5) Que représente l’esprit du métal pour toi ?
Tu dois faire ce que tu fais par rapport a toi et non pas par rapport à des codes ou je ne sais quoi. Tu sais nous venons d’une petite ville d’a peine 1000 habitants et nous écrivons sur ce que nous connaissons. Si nous avons évolué sur ce second album c’est bien parce que nous sommes sortis de chez nous et que nous sommes allés en Europe. Maintenant nous pouvons parler de notre chez et de votre chez vous. L’esprit du métal c’est ça, parler de ce que tu sais. Il ne faut pas copier quelqu’un d’autre parce que c’est bien, parle de ce que tu sais.

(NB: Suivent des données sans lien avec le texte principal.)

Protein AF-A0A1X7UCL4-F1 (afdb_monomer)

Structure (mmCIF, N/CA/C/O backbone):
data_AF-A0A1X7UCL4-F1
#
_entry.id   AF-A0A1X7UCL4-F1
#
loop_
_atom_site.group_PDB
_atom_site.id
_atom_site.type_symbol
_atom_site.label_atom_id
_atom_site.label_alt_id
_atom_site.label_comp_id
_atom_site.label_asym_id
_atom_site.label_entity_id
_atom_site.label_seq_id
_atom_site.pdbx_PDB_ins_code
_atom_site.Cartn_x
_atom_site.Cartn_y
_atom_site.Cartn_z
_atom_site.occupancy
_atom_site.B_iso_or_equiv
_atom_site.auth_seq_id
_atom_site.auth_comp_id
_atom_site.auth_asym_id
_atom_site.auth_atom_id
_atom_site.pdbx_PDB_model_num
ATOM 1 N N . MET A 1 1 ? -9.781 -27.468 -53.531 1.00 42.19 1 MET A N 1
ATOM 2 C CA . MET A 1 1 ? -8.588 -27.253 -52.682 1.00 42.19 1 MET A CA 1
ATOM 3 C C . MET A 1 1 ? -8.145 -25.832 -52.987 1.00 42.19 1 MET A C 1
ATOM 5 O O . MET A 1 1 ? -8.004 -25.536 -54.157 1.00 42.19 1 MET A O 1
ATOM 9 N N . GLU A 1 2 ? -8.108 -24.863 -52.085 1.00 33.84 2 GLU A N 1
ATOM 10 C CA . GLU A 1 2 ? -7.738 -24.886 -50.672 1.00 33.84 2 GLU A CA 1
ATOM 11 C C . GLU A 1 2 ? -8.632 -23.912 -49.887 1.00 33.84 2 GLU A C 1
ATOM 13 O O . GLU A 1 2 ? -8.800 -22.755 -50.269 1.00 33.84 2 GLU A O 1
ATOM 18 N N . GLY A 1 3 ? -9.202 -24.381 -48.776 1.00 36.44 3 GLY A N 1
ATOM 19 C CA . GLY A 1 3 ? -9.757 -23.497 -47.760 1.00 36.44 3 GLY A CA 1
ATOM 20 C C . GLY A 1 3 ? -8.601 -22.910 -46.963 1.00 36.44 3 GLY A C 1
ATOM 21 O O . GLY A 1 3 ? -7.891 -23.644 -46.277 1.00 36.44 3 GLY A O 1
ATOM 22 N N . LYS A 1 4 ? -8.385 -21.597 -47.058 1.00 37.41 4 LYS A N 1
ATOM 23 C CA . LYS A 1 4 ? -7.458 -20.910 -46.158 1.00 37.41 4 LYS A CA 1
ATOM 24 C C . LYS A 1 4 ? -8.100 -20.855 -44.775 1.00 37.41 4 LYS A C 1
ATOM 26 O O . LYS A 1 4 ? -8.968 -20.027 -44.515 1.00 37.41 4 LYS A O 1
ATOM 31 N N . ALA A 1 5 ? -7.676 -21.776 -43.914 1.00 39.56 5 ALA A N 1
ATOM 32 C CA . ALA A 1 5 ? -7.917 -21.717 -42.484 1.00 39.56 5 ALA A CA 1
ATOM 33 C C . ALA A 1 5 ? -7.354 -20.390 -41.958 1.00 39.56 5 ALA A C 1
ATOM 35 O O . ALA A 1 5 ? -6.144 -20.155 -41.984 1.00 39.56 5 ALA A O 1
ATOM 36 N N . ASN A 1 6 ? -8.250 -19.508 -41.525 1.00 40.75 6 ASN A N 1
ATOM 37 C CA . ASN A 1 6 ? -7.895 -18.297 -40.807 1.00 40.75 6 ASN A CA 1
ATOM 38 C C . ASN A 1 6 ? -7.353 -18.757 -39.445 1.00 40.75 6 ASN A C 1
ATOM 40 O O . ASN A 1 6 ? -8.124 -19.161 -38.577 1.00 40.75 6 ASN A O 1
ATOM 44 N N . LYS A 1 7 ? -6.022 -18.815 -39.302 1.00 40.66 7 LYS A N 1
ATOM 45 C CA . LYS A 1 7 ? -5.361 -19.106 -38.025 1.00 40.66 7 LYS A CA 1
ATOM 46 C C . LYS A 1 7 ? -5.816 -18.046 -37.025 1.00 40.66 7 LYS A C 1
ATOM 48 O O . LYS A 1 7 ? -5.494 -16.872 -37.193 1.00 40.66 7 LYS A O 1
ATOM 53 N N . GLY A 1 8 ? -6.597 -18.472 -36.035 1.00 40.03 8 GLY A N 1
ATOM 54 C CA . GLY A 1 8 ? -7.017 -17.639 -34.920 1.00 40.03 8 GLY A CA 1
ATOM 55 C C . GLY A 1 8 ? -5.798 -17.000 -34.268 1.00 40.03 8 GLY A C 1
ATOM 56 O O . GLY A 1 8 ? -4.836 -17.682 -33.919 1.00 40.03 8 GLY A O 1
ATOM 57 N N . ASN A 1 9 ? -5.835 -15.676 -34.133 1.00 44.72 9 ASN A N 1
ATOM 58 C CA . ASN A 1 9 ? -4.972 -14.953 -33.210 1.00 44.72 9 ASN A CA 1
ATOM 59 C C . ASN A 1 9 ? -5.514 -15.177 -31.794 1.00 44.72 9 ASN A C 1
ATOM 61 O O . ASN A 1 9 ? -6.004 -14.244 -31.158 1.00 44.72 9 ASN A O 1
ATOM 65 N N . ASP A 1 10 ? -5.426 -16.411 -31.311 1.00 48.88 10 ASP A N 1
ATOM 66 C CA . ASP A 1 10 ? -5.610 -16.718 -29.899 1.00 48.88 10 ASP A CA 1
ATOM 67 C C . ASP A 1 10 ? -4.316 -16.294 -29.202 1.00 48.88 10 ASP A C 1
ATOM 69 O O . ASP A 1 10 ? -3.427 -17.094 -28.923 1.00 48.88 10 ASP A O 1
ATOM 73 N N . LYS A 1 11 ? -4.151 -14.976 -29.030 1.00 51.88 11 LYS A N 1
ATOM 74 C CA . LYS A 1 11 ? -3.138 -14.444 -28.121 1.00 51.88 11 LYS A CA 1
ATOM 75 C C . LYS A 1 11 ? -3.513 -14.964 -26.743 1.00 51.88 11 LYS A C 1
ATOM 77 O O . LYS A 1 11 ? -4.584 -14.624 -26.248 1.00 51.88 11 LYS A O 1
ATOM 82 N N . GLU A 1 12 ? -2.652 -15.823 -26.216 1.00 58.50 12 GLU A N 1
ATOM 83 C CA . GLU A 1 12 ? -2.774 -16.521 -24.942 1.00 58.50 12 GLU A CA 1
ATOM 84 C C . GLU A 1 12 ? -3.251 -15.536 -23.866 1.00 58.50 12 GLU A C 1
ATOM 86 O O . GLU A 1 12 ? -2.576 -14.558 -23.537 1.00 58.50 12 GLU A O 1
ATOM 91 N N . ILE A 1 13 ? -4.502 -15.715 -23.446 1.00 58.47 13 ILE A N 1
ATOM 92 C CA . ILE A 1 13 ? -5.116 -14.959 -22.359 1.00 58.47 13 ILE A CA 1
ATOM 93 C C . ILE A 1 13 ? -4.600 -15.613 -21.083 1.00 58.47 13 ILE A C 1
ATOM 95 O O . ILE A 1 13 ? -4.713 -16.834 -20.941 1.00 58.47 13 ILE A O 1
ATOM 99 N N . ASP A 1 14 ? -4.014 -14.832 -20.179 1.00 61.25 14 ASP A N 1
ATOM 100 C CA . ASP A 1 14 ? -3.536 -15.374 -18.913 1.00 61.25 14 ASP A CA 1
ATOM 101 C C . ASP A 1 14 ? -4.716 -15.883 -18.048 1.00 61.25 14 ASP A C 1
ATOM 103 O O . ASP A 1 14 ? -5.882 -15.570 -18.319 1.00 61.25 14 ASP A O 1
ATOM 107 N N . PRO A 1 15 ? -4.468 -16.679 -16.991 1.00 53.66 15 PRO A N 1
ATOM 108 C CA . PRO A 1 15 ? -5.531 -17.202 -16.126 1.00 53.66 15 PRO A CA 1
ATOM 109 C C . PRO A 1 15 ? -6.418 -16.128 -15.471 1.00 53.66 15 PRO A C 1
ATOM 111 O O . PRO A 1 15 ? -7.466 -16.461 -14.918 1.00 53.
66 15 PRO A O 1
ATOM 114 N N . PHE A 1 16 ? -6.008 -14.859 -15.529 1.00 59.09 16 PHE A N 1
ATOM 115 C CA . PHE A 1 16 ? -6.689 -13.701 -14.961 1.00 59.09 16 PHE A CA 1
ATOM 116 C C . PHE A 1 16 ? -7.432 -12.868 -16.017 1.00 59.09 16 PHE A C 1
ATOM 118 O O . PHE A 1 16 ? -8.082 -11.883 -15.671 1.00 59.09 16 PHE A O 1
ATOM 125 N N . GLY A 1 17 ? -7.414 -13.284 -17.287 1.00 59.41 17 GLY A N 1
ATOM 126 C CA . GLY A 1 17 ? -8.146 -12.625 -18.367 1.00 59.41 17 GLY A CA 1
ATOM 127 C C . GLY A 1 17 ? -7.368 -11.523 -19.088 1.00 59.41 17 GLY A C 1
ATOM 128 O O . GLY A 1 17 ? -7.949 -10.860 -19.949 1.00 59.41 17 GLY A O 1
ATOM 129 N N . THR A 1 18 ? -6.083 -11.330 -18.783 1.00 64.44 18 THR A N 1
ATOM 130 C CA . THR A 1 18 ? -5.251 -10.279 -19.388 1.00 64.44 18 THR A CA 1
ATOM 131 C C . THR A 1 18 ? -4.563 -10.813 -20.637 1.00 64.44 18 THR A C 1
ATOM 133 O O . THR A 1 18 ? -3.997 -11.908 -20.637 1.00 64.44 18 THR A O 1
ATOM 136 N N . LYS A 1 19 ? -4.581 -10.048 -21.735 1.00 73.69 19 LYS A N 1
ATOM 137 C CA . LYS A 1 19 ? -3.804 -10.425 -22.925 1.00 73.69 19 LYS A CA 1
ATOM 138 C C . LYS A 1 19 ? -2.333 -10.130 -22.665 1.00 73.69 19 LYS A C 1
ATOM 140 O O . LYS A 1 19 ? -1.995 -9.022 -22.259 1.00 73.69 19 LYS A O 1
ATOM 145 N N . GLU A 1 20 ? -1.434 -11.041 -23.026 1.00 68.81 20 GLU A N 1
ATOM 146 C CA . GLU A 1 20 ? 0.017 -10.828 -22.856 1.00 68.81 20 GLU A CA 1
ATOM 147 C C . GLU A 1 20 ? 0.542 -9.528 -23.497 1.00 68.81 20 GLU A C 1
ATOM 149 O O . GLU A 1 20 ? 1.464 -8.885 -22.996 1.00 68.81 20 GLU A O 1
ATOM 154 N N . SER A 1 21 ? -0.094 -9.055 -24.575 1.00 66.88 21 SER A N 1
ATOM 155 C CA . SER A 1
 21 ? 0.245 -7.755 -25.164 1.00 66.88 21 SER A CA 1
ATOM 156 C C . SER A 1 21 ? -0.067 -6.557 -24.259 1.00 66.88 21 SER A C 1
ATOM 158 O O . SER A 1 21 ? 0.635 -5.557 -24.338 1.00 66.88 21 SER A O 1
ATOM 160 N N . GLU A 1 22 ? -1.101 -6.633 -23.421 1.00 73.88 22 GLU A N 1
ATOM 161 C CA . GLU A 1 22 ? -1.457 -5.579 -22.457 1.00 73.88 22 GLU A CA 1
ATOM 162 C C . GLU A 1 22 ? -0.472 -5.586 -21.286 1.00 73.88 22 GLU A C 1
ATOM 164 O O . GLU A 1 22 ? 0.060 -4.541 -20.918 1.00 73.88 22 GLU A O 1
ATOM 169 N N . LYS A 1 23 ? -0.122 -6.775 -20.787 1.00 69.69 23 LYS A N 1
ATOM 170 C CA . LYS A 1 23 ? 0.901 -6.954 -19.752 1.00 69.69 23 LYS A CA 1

6) Et si tu avais a choisir un souvenir et un seul ?
Sans hésiter les Classic Rock Award l’année dernière. Nous a été nomminé dans la catégorie « BEST NEW BAND » ce qui est un énorme, énorme honneur. Il y avait les gars de Black Sabbath avec Dio. Il y avait Jeff Beck, Alice Cooper, Steven Tyler, Jimmy Page. Je n’ai pas vraiment pu discuter avec Jimmy Page et Steven Tyler, ils son trop haut (il rit). Mais j’ai pu discuter avec Geezer Butler qui pour moi est le plus grand bassiste du monde. Il a vraiment été hyper sympa avec moi, nous avons discuté pendant prêt de 50 minutes et ça avraimentété un grand moment pour moi. J’y ai aussi re-rencontré Alice Cooper. Je l’avais deja croisé sur une date mais le show été tellement grand que nous n’avions pas eu le temps de discuter. C’est chose faite (rire). Ce fût vraiment plus beau jour de ma vie. En plus nous avons gagné l’award. Les gars du magazine sont venus sur scène en disant que le rock avait besoin de groupe comme nous pour continuer a exister. Ca a été retransmis sur MTV et après ça tout le monde savait qui était Black Stone Cherry, ce jour est vraiment le plus beau de ma vie. Jeff Beck m’a même dit que nous assurions. Autant te dire que nous avons fait une super fête après (il rit).
7) Un dernier mot pour les fans??
Juste merci de prendre le temps de lire cette interview et merci aux fans qui viennent nous soutenir sur la route. Les gens viennent vraiment écouter la musique et ils ne viennent pas simplement car c’est la mode. Merci à la France !!!!!!!!!!!!!!!